*** Block opens ***
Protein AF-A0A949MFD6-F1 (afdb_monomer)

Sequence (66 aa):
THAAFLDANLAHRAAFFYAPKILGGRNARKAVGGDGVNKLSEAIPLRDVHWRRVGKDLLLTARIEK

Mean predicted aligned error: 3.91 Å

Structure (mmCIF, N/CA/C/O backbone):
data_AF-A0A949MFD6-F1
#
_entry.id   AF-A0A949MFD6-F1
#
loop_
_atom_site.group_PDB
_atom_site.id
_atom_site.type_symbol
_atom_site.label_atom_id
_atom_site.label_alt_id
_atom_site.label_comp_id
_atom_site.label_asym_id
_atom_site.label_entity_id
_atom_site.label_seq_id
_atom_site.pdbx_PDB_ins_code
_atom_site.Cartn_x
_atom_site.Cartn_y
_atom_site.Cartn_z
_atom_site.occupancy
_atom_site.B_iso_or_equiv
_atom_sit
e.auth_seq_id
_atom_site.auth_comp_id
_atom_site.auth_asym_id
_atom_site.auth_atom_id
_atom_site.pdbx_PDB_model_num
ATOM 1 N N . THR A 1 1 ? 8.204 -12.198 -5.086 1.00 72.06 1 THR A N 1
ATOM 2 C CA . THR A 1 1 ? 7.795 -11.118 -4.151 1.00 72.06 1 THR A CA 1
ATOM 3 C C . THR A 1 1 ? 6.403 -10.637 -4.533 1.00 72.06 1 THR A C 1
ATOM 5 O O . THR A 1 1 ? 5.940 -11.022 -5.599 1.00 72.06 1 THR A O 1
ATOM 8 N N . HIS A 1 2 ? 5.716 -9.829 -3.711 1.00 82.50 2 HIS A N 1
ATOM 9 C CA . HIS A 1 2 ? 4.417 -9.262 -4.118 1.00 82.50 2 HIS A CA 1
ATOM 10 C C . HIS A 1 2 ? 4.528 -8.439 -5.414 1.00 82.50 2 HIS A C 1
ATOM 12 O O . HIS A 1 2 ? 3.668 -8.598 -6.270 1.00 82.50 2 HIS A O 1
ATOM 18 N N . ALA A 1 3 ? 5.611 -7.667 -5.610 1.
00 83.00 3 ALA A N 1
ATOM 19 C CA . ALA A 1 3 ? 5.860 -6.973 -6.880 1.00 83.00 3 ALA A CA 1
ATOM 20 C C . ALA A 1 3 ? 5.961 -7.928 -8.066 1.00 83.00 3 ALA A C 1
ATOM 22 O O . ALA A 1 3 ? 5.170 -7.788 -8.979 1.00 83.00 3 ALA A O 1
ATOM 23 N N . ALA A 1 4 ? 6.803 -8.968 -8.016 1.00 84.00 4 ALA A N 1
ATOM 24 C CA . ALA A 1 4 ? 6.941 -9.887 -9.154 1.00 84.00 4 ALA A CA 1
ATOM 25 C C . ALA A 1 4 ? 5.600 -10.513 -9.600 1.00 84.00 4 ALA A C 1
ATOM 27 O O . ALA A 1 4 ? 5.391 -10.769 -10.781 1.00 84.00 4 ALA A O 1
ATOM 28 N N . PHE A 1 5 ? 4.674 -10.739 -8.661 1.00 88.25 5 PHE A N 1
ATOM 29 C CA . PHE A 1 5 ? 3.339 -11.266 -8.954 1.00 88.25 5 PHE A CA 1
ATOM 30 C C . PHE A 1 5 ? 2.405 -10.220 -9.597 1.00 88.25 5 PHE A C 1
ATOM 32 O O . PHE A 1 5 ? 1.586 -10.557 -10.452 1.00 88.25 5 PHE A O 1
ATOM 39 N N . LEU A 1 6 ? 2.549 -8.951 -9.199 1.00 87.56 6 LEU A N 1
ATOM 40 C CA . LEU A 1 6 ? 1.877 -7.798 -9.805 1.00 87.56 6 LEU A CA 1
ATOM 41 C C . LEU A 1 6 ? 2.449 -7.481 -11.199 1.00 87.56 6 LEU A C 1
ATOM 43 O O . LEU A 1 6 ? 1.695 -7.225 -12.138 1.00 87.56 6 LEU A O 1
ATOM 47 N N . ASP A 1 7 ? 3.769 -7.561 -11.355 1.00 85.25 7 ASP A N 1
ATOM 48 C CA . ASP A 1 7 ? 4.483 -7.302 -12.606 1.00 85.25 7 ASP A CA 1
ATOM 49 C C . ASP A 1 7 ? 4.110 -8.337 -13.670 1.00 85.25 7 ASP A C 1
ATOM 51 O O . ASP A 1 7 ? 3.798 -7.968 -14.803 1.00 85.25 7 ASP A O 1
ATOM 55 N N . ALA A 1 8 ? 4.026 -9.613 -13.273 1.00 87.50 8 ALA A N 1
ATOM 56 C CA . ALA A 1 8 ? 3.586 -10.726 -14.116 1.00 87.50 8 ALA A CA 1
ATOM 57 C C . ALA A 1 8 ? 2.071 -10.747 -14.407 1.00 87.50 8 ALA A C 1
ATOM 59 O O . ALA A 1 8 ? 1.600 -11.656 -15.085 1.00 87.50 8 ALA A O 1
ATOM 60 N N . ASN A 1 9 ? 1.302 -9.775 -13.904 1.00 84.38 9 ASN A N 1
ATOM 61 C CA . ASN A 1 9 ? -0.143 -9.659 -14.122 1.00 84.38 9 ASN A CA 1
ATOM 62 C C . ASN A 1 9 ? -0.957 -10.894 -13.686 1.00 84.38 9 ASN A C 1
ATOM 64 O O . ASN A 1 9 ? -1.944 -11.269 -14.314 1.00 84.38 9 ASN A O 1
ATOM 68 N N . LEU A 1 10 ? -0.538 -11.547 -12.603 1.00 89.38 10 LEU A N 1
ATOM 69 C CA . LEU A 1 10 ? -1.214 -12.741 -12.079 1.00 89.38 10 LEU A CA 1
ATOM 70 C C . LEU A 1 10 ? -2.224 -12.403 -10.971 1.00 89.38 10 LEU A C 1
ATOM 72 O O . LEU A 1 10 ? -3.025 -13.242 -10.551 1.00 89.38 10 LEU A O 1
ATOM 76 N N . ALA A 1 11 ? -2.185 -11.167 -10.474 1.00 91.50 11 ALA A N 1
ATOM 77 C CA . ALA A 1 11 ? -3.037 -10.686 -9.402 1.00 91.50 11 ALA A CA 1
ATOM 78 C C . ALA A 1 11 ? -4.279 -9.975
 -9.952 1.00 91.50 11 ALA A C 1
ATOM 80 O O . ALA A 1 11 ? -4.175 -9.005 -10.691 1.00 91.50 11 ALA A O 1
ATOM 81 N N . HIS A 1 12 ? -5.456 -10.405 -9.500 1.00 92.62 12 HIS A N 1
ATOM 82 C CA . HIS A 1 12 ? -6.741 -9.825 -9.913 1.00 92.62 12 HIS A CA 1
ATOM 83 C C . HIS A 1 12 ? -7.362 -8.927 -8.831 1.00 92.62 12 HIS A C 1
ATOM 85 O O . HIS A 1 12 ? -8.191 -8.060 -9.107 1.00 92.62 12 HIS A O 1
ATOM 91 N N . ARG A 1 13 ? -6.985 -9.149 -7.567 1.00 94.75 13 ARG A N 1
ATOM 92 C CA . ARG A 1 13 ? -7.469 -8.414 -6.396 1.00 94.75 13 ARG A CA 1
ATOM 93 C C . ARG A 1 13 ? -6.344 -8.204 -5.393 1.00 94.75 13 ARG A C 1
*** Block closes ***
*** Block opens ***
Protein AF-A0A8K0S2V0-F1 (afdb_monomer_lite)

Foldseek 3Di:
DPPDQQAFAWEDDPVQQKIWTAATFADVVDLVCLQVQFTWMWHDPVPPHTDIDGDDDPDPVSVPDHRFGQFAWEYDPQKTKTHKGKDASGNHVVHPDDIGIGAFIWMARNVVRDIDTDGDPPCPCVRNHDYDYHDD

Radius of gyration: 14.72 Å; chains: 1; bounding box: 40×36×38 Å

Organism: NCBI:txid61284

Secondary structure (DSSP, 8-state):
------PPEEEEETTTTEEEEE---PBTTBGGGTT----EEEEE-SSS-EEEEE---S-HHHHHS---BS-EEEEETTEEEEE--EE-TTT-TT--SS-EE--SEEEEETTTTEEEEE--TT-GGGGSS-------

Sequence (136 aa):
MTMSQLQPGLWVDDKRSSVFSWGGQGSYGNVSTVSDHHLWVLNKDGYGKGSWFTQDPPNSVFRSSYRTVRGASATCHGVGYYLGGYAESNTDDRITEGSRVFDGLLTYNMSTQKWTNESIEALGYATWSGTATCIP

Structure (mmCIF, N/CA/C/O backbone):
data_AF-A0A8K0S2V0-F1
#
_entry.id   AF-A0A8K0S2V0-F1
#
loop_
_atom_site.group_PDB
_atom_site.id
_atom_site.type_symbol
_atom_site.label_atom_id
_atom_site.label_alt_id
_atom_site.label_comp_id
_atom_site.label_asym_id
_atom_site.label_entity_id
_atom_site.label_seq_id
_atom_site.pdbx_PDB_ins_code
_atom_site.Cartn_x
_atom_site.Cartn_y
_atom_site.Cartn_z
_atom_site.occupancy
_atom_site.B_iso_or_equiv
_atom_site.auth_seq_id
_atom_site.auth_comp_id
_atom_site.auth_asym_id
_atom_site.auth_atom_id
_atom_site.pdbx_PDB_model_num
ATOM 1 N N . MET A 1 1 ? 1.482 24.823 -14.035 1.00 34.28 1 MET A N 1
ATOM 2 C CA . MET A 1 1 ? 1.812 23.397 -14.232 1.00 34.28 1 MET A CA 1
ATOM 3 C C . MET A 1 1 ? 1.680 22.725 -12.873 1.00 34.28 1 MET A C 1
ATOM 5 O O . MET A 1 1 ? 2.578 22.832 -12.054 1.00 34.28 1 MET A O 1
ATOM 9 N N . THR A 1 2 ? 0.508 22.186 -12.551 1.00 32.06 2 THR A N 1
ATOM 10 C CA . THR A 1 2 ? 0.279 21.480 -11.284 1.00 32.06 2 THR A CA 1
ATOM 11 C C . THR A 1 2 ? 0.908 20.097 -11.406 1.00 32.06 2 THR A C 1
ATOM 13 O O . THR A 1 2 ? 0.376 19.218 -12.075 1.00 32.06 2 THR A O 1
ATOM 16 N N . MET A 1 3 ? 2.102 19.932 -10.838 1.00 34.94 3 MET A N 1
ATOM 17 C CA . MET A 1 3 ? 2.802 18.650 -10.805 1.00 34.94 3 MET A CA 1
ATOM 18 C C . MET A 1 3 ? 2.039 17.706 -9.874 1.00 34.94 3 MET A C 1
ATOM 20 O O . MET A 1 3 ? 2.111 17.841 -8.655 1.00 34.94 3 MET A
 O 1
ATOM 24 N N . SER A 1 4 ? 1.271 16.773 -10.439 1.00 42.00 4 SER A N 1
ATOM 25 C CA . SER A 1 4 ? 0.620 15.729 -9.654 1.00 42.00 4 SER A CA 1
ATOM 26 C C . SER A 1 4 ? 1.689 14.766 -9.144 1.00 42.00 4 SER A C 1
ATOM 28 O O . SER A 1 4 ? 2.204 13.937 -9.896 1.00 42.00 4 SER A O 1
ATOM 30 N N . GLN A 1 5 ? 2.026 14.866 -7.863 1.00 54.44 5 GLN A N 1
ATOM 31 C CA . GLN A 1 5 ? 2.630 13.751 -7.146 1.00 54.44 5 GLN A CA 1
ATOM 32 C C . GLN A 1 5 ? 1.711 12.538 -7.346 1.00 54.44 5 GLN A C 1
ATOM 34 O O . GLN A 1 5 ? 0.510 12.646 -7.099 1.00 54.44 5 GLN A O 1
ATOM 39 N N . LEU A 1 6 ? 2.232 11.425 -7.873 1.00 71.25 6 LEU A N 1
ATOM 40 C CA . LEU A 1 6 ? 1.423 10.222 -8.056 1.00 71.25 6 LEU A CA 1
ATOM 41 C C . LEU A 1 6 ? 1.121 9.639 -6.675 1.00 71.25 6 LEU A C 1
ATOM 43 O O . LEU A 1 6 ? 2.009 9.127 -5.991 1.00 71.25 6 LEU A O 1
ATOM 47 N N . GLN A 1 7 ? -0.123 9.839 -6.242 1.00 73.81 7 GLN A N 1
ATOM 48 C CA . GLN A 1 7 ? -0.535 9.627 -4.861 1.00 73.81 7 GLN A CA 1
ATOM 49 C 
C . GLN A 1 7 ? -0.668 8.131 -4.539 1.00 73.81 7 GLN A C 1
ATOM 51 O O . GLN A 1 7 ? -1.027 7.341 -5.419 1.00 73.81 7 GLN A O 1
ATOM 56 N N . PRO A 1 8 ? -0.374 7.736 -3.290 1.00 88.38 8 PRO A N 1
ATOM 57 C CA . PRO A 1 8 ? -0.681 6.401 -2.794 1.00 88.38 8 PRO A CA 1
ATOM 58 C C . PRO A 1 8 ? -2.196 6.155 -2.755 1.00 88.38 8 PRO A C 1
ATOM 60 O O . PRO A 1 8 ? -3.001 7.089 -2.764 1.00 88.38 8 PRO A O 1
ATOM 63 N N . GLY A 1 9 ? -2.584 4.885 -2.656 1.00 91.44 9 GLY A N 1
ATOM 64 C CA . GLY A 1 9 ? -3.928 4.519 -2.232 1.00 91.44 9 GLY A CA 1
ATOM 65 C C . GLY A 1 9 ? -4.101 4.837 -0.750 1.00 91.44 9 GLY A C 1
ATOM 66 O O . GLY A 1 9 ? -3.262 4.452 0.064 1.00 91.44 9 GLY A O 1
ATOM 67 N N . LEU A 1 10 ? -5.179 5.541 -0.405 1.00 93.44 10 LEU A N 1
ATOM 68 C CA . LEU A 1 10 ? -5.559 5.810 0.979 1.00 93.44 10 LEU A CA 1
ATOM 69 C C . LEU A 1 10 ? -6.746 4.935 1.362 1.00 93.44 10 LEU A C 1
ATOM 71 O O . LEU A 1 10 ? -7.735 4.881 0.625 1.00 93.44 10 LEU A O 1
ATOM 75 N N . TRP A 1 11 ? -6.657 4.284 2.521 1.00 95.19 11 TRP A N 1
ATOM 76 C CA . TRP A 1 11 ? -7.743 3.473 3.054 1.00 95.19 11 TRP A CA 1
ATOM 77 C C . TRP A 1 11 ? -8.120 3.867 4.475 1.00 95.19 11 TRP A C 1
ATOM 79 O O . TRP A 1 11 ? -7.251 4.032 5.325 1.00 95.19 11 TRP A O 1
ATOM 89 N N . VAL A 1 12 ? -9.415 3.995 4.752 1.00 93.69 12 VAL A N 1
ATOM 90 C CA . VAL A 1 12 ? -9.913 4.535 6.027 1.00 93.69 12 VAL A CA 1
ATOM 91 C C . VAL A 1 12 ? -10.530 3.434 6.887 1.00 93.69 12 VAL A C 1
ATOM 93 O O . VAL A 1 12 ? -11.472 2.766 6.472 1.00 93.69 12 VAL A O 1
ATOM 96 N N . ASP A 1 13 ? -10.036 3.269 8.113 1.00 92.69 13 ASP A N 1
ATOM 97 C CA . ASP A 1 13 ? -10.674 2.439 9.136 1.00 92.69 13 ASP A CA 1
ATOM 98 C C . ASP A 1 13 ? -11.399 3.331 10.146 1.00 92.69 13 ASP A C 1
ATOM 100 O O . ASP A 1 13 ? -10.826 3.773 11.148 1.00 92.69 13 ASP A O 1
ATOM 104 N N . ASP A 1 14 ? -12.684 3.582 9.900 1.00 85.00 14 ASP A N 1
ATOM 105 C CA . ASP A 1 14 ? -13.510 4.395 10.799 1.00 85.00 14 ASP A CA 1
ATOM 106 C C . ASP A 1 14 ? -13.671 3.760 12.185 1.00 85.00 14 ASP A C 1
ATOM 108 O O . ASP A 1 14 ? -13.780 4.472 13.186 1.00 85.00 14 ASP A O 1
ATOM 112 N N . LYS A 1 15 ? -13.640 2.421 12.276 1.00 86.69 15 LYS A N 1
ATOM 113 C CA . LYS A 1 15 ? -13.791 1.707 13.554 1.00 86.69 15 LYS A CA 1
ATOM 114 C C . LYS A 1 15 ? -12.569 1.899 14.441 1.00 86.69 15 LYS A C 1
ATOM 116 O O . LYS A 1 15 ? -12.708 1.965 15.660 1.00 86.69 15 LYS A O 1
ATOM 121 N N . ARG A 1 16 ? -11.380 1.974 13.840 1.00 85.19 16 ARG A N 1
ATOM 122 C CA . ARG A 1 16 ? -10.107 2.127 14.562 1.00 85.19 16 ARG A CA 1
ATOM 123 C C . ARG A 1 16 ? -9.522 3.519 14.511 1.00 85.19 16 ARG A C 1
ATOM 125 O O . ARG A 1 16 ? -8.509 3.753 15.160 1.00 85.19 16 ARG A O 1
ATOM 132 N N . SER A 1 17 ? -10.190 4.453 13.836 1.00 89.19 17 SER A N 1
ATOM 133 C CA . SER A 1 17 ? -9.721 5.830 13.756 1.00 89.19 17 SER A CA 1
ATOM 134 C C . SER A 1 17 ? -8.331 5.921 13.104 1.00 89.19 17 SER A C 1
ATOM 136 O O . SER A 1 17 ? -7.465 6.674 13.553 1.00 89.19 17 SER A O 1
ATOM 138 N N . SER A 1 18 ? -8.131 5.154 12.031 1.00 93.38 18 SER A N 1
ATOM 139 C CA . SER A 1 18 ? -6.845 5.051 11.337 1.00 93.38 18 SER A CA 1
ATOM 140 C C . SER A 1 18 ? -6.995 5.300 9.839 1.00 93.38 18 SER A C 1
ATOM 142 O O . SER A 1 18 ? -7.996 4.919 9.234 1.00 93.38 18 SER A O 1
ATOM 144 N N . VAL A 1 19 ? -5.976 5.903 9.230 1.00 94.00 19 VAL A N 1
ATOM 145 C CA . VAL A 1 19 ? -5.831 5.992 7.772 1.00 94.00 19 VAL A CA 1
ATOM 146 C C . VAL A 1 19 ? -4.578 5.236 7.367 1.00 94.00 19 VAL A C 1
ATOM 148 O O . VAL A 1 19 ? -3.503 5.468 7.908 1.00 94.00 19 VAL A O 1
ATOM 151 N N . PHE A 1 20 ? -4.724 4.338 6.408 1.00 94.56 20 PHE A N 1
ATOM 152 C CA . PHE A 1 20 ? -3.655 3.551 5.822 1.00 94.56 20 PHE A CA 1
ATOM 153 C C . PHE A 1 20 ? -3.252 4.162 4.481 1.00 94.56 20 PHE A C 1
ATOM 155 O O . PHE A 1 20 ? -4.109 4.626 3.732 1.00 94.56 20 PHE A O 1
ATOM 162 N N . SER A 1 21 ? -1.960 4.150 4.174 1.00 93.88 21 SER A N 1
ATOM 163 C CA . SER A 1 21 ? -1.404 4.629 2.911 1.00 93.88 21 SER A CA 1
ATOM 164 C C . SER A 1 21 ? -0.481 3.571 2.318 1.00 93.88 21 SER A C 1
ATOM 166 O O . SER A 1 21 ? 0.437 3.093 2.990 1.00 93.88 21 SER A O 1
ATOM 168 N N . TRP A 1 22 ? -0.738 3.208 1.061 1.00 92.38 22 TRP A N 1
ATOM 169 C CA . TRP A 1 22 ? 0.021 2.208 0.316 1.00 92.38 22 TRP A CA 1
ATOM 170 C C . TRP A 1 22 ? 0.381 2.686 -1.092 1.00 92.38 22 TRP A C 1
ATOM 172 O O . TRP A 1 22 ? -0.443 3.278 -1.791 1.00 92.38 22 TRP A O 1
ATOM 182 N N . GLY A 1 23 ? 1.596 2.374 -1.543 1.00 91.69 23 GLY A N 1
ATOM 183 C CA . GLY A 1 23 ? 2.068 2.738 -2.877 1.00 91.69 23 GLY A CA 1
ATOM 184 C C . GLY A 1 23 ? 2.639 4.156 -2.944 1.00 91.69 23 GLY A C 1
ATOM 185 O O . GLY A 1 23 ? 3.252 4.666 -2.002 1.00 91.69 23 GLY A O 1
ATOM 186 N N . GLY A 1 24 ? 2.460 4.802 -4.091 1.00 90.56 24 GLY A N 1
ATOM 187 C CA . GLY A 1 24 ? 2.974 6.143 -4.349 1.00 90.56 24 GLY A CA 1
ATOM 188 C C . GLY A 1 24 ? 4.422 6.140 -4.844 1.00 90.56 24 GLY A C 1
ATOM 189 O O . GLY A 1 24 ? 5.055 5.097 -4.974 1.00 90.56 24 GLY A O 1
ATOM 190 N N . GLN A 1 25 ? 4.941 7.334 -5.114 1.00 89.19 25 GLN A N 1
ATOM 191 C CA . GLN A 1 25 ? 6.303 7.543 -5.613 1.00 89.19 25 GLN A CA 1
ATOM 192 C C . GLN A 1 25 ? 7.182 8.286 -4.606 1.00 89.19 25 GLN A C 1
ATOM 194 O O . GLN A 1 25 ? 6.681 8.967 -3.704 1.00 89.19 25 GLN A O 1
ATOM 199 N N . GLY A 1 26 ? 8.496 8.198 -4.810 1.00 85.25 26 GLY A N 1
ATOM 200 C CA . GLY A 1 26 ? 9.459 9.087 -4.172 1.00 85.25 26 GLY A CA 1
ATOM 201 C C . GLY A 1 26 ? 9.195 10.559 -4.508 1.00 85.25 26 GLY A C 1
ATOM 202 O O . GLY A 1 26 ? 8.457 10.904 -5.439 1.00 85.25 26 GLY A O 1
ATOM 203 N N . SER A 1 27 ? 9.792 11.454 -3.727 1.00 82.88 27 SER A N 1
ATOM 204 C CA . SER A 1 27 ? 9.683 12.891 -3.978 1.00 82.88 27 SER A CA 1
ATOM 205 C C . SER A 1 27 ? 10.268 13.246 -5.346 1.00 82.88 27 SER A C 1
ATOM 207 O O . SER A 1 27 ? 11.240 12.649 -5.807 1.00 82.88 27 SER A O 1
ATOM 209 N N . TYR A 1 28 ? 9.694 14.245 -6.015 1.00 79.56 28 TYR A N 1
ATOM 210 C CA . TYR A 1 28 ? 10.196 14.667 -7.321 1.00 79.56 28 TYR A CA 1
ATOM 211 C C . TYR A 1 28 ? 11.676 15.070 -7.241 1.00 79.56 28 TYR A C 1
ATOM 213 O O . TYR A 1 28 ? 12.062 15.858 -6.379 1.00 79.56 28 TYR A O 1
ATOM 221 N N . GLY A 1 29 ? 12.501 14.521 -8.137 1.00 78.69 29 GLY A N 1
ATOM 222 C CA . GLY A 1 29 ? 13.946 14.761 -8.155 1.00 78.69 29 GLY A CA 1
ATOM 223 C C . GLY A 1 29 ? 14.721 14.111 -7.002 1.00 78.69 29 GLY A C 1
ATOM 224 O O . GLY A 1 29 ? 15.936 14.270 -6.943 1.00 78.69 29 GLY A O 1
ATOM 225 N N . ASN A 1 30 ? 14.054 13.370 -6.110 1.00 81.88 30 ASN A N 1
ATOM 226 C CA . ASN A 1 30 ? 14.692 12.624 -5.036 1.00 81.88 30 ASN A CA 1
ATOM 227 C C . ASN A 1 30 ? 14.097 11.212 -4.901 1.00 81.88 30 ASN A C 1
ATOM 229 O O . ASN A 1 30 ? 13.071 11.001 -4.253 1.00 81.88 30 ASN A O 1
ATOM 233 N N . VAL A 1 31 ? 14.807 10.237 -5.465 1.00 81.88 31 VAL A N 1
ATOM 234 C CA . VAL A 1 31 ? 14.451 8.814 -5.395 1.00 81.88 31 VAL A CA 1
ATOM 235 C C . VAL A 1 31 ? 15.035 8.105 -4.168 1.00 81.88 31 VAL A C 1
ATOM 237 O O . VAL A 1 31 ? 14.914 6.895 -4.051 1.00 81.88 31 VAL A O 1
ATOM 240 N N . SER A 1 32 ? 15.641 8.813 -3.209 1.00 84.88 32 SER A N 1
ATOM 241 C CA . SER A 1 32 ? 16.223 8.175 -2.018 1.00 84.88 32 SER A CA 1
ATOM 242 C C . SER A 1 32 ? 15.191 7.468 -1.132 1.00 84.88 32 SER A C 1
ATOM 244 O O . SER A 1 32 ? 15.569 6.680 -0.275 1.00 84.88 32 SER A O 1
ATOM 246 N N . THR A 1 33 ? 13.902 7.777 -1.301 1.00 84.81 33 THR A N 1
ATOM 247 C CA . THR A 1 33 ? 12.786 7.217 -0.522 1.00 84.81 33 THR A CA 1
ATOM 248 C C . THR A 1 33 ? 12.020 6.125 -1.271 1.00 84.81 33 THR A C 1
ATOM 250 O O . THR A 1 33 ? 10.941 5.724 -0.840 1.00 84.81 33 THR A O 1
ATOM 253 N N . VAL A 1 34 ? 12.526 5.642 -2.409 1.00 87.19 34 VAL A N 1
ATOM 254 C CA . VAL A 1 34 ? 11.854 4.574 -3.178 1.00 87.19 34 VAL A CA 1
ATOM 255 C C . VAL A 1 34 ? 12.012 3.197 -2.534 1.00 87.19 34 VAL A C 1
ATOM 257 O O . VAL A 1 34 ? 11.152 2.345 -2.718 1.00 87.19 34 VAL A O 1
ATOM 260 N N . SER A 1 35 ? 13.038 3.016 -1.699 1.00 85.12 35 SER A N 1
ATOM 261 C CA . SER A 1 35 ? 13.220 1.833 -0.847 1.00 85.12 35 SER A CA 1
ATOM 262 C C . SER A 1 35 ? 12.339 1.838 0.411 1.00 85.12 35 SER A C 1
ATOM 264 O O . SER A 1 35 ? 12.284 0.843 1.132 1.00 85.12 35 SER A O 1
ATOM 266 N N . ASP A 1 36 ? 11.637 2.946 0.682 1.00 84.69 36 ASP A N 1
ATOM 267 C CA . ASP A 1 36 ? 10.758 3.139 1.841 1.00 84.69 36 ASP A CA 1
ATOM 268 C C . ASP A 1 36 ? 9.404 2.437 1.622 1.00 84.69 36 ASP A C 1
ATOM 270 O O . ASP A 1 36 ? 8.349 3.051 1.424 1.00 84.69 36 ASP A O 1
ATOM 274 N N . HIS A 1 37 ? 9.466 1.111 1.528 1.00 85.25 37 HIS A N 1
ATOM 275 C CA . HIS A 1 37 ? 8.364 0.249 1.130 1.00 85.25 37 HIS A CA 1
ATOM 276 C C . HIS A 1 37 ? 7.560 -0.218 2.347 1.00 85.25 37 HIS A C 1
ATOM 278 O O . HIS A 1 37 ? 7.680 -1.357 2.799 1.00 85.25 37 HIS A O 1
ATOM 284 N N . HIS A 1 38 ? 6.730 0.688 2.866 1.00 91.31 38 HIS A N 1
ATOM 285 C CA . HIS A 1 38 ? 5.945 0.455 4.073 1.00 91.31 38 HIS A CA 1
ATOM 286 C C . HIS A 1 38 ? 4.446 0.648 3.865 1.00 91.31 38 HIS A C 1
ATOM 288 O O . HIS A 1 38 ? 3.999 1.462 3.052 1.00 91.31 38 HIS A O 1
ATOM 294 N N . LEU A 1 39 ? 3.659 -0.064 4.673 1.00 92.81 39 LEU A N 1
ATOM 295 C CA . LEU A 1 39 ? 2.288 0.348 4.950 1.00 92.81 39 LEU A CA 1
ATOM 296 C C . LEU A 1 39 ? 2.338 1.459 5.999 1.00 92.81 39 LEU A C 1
*** Block closes ***
◆ **TASK TO CARRY OUT**
As the answer, set down only the lines from the data above between the one holding "ATOM 133 C CA" and the one holding "ATOM 183 C CA", inclusive, exactly as they read.

◆ **EXPECTED ANSWER**
ATOM 133 C CA . SER A 1 17 ? -9.721 5.830 13.756 1.00 89.19 17 SER A CA 1
ATOM 134 C C . SER A 1 17 ? -8.331 5.921 13.104 1.00 89.19 17 SER A C 1
ATOM 136 O O . SER A 1 17 ? -7.465 6.674 13.553 1.00 89.19 17 SER A O 1
ATOM 138 N N . SER A 1 18 ? -8.131 5.154 12.031 1.00 93.38 18 SER A N 1
ATOM 139 C CA . SER A 1 18 ? -6.845 5.051 11.337 1.00 93.38 18 SER A CA 1
ATOM 140 C C . SER A 1 18 ? -6.995 5.300 9.839 1.00 93.38 18 SER A C 1
ATOM 142 O O . SER A 1 18 ? -7.996 4.919 9.234 1.00 93.38 18 SER A O 1
ATOM 144 N N . VAL A 1 19 ? -5.976 5.903 9.230 1.00 94.00 19 VAL A N 1
ATOM 145 C CA . VAL A 1 19 ? -5.831 5.992 7.772 1.00 94.00 19 VAL A CA 1
ATOM 146 C C . VAL A 1 19 ? -4.578 5.236 7.367 1.00 94.00 19 VAL A C 1
ATOM 148 O O . VAL A 1 19 ? -3.503 5.468 7.908 1.00 94.00 19 VAL A O 1
ATOM 151 N N . PHE A 1 20 ? -4.724 4.338 6.408 1.00 94.56 20 PHE A N 1
ATOM 152 C CA . PHE A 1 20 ? -3.655 3.551 5.822 1.00 94.56 20 PHE A CA 1
ATOM 153 C C . PHE A 1 20 ? -3.252 4.162 4.481 1.00 94.56 20 PHE A C 1
ATOM 155 O O . PHE A 1 20 ? -4.109 4.626 3.732 1.00 94.56 20 PHE A O 1
ATOM 162 N N . SER A 1 21 ? -1.960 4.150 4.174 1.00 93.88 21 SER A N 1
ATOM 163 C CA . SER A 1 21 ? -1.404 4.629 2.911 1.00 93.88 21 SER A CA 1
ATOM 164 C C . SER A 1 21 ? -0.481 3.571 2.318 1.00 93.88 21 SER A C 1
ATOM 166 O O . SER A 1 21 ? 0.437 3.093 2.990 1.00 93.88 21 SER A O 1
ATOM 168 N N . TRP A 1 22 ? -0.738 3.208 1.061 1.00 92.38 22 TRP A N 1
ATOM 169 C CA . TRP A 1 22 ? 0.021 2.208 0.316 1.00 92.38 22 TRP A CA 1
ATOM 170 C C . TRP A 1 22 ? 0.381 2.686 -1.092 1.00 92.38 22 TRP A C 1
ATOM 172 O O . TRP A 1 22 ? -0.443 3.278 -1.791 1.00 92.38 22 TRP A O 1
ATOM 182 N N . GLY A 1 23 ? 1.596 2.374 -1.543 1.00 91.69 23 GLY A N 1
ATOM 183 C CA . GLY A 1 23 ? 2.068 2.738 -2.877 1.00 91.69 23 GLY A CA 1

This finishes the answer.